Es incomprensible el porqué, en la 4T, no se apuesta más a las universidades que han demostrado su éxito en aumento de espacios con calidad. Universidades ya consolidadas que, con los incentivos adecuados, podrían contribuir a esta loable meta de cobertura en educación superior. También las universidades, públicas y privadas, podrían ser una palanca para la mejora de la educación básica, especialmente en el contexto de la emergencia sanitaria. Sobre esto el PSE no dice nada.
El tema de fondo para lograr cualquier transformación son las capacidades institucionales y los presupuestos. Aquí vienen las malas noticias. Con una recaudación fiscal de apenas 13.8% del PIB (estimación 2020) –y cayendo– las metas y buenas intenciones del PSE son inviables (Brasil recauda 32% y Finlandia 44% del PIB) (ver Gráfico 1).

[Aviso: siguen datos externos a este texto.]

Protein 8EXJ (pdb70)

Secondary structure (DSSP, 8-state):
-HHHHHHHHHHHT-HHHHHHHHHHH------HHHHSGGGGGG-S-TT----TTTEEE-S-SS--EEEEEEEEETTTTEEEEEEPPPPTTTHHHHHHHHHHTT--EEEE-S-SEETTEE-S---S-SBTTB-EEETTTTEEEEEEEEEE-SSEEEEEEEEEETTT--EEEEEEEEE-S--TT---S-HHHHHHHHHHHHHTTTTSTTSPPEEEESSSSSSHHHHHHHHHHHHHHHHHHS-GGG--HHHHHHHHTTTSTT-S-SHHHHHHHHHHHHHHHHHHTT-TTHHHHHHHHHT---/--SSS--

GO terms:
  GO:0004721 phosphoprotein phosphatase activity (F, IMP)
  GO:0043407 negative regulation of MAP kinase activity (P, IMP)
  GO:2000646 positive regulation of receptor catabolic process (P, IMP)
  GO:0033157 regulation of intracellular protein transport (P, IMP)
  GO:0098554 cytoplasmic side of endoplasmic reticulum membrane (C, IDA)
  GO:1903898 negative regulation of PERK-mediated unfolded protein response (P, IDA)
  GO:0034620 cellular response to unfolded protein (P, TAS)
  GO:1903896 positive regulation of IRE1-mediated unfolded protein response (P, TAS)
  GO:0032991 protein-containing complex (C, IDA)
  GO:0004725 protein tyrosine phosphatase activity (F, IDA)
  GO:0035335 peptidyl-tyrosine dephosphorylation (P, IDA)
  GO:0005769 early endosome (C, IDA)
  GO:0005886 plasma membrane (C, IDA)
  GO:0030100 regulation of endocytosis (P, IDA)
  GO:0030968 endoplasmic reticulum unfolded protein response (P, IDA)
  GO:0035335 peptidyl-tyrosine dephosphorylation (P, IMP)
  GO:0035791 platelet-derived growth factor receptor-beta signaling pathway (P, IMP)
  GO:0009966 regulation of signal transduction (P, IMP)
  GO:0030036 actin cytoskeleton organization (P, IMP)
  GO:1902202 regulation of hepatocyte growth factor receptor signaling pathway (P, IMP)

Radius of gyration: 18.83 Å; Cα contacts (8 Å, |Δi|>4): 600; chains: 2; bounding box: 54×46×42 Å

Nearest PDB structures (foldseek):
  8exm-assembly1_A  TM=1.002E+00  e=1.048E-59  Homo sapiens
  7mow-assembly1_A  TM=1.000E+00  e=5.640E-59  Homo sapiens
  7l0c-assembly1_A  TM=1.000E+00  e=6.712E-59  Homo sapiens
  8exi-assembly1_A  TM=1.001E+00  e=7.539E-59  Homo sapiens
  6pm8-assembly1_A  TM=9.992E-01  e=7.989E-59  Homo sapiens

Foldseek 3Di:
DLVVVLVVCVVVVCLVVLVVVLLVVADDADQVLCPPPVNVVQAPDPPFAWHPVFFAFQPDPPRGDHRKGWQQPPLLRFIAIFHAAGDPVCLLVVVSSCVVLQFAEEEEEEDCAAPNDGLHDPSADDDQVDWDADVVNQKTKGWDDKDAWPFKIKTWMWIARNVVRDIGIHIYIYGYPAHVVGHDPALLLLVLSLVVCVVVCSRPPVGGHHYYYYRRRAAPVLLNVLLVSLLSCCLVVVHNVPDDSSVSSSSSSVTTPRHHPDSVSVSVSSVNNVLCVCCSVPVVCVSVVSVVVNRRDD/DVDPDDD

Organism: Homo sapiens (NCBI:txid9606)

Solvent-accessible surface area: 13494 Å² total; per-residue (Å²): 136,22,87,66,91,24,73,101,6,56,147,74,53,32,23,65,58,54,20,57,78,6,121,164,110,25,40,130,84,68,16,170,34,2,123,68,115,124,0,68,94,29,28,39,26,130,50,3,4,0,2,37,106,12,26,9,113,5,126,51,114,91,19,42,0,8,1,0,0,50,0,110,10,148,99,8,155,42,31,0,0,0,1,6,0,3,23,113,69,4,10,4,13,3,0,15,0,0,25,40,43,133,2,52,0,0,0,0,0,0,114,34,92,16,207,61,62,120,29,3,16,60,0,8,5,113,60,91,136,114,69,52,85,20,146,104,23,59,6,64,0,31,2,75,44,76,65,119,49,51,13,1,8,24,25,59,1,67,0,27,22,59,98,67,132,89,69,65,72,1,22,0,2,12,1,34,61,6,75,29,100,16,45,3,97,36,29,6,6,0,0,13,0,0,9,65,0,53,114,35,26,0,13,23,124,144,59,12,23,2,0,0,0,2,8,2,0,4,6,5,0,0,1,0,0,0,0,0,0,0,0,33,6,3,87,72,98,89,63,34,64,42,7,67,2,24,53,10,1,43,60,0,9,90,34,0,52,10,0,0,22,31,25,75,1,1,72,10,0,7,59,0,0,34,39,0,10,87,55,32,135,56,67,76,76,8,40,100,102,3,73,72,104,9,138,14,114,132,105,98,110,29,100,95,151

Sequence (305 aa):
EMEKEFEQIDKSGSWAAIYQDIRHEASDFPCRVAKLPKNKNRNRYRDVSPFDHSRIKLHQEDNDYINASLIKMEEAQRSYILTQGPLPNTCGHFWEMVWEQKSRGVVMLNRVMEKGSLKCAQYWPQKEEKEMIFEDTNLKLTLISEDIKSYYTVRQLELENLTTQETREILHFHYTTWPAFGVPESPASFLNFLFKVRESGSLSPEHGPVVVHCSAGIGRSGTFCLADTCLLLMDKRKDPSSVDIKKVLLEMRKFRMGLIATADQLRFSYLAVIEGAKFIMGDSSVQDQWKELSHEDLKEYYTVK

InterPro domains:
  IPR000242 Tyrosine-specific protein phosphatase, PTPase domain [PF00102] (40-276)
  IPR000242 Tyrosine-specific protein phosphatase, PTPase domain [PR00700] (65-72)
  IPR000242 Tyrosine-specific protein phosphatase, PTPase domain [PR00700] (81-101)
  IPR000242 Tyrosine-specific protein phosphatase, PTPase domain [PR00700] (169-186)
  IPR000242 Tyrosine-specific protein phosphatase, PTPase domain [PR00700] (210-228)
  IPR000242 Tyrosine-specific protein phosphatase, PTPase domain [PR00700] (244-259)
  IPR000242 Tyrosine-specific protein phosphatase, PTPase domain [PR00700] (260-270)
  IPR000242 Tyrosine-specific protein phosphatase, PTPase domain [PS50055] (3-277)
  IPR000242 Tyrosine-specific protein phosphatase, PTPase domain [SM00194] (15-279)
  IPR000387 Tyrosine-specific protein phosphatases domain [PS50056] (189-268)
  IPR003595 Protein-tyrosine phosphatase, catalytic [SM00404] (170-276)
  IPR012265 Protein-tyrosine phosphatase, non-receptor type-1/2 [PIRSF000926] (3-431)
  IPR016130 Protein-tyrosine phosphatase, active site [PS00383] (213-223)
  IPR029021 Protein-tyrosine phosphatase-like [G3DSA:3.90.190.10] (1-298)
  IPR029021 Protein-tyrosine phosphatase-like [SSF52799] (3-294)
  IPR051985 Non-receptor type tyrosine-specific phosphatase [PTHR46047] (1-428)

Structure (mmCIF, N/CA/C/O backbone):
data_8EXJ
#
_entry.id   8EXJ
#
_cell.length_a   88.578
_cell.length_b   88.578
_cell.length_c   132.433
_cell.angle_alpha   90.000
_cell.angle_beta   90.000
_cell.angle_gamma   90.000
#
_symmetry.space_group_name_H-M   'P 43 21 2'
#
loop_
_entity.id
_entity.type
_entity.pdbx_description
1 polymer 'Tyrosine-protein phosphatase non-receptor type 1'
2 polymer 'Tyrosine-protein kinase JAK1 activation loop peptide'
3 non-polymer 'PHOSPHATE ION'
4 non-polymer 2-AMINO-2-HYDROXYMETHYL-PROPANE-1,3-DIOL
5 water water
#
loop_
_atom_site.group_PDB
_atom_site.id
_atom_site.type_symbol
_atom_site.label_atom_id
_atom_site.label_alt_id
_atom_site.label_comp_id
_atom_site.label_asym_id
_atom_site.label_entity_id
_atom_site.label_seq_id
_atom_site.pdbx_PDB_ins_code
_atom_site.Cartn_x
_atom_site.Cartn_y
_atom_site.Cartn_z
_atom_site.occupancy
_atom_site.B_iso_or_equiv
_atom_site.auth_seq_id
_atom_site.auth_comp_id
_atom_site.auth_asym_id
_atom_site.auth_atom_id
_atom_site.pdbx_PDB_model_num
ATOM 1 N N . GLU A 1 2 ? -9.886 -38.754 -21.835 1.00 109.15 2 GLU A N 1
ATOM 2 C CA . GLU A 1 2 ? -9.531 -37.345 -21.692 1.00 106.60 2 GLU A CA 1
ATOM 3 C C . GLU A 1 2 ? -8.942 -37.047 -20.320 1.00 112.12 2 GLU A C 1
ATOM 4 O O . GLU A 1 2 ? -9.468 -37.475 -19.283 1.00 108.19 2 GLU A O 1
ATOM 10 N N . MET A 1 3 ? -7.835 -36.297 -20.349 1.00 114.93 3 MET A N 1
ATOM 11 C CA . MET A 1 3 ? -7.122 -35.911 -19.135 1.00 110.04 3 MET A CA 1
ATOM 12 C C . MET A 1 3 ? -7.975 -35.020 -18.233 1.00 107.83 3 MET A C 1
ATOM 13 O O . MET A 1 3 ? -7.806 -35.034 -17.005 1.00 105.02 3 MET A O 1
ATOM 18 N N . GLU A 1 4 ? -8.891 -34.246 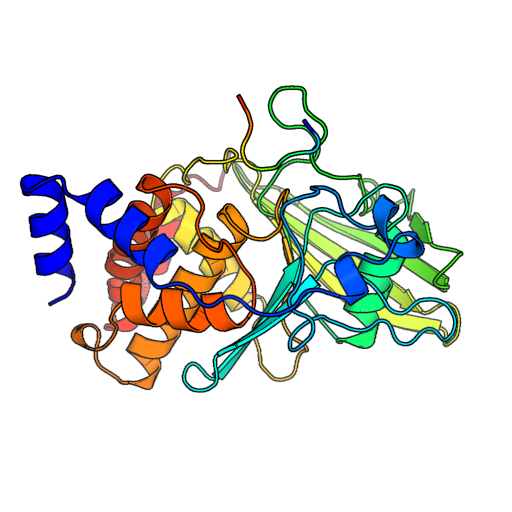-18.829 1.00 102.34 4 GLU A N 1
ATOM 19 C CA . GLU A 1 4 ? -9.832 -33.431 -18.066 1.00 100.02 4 GLU A CA 1
ATOM 20 C C . GLU A 1 4 ? -10.658 -34.281 -17.109 1.00 106.94 4 GLU A C 1
ATOM 21 O O . GLU A 1 4 ? -10.870 -33.909 -15.947 1.00 105.57 4 GLU A O 1
ATOM 27 N N . LYS A 1 5 ? -11.175 -35.409 -17.599 1.00 107.96 5 LYS A N 1
ATOM 28 C CA . LYS A 1 5 ? -11.865 -36.351 -16.728 1.00 104.57 5 LYS A CA 1
ATOM 29 C C . LYS A 1 5 ? -10.971 -36.758 -15.563 1.00 101.25 5 LYS A C 1
ATOM 30 O O . LYS A 1 5 ? -11.335 -36.598 -14.393 1.00 100.57 5 LYS A O 1
ATOM 32 N N . GLU A 1 6 ? -9.778 -37.271 -15.876 1.00 100.45 6 GLU A N 1
ATOM 33 C CA . GLU A 1 6 ? -8.890 -37.785 -14.839 1.00 102.44 6 GLU A CA 1
ATOM 34 C C . GLU A 1 6 ? -8.696 -36.774 -13.715 1.00 104.43 6 GLU A C 1
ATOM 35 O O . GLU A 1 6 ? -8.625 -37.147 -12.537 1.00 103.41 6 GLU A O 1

Si no ponemos sobre la mesa una genuina reforma fiscal, ni éste ni ningún plan educativo va a funcionar. Pero el problema no sólo es la recaudación fiscal, que está rezagada desde hace décadas, sino el peso de la educación en el presupuesto federal, a la baja desde 2016. Es decir, desde hace cuatro años otras necesidades sociales van ganando terreno a la educación en las prioridades nacionales. Así, mientras que en 2016 la función educativa representaba una inversión del 3.6% del PIB, para 2020 bajó a 3% de este indicador (ver Gráfico 2). Asimismo, el peso de la educación respecto al Presupuesto de Egresos de la Federación (PEF) también va a la baja. En 2016 representaba 14.4% del PEF y en 2020 representa 12.9% del presupuesto federal (ver Gráfico 3). Vemos pues cómo la narrativa va por un lado y la realidad presupuestal por el otro.
Con estas tendencias, muy difícilmente se logrará la visión del Programa Sectorial Educativo en el sentido de que “Los rezagos en la educación habrán quedado en épocas pasadas”. Para abatir estos rezagos es indispensable hacer realidad el multicitado Acuerdo Educativo Nacional, con la incorporación de todos los actores relevantes y con un sentido de urgencia: si no colocamos a la educación como genuina prioridad nacional, nuestro país no será viable ni competitivo en el siglo XXI.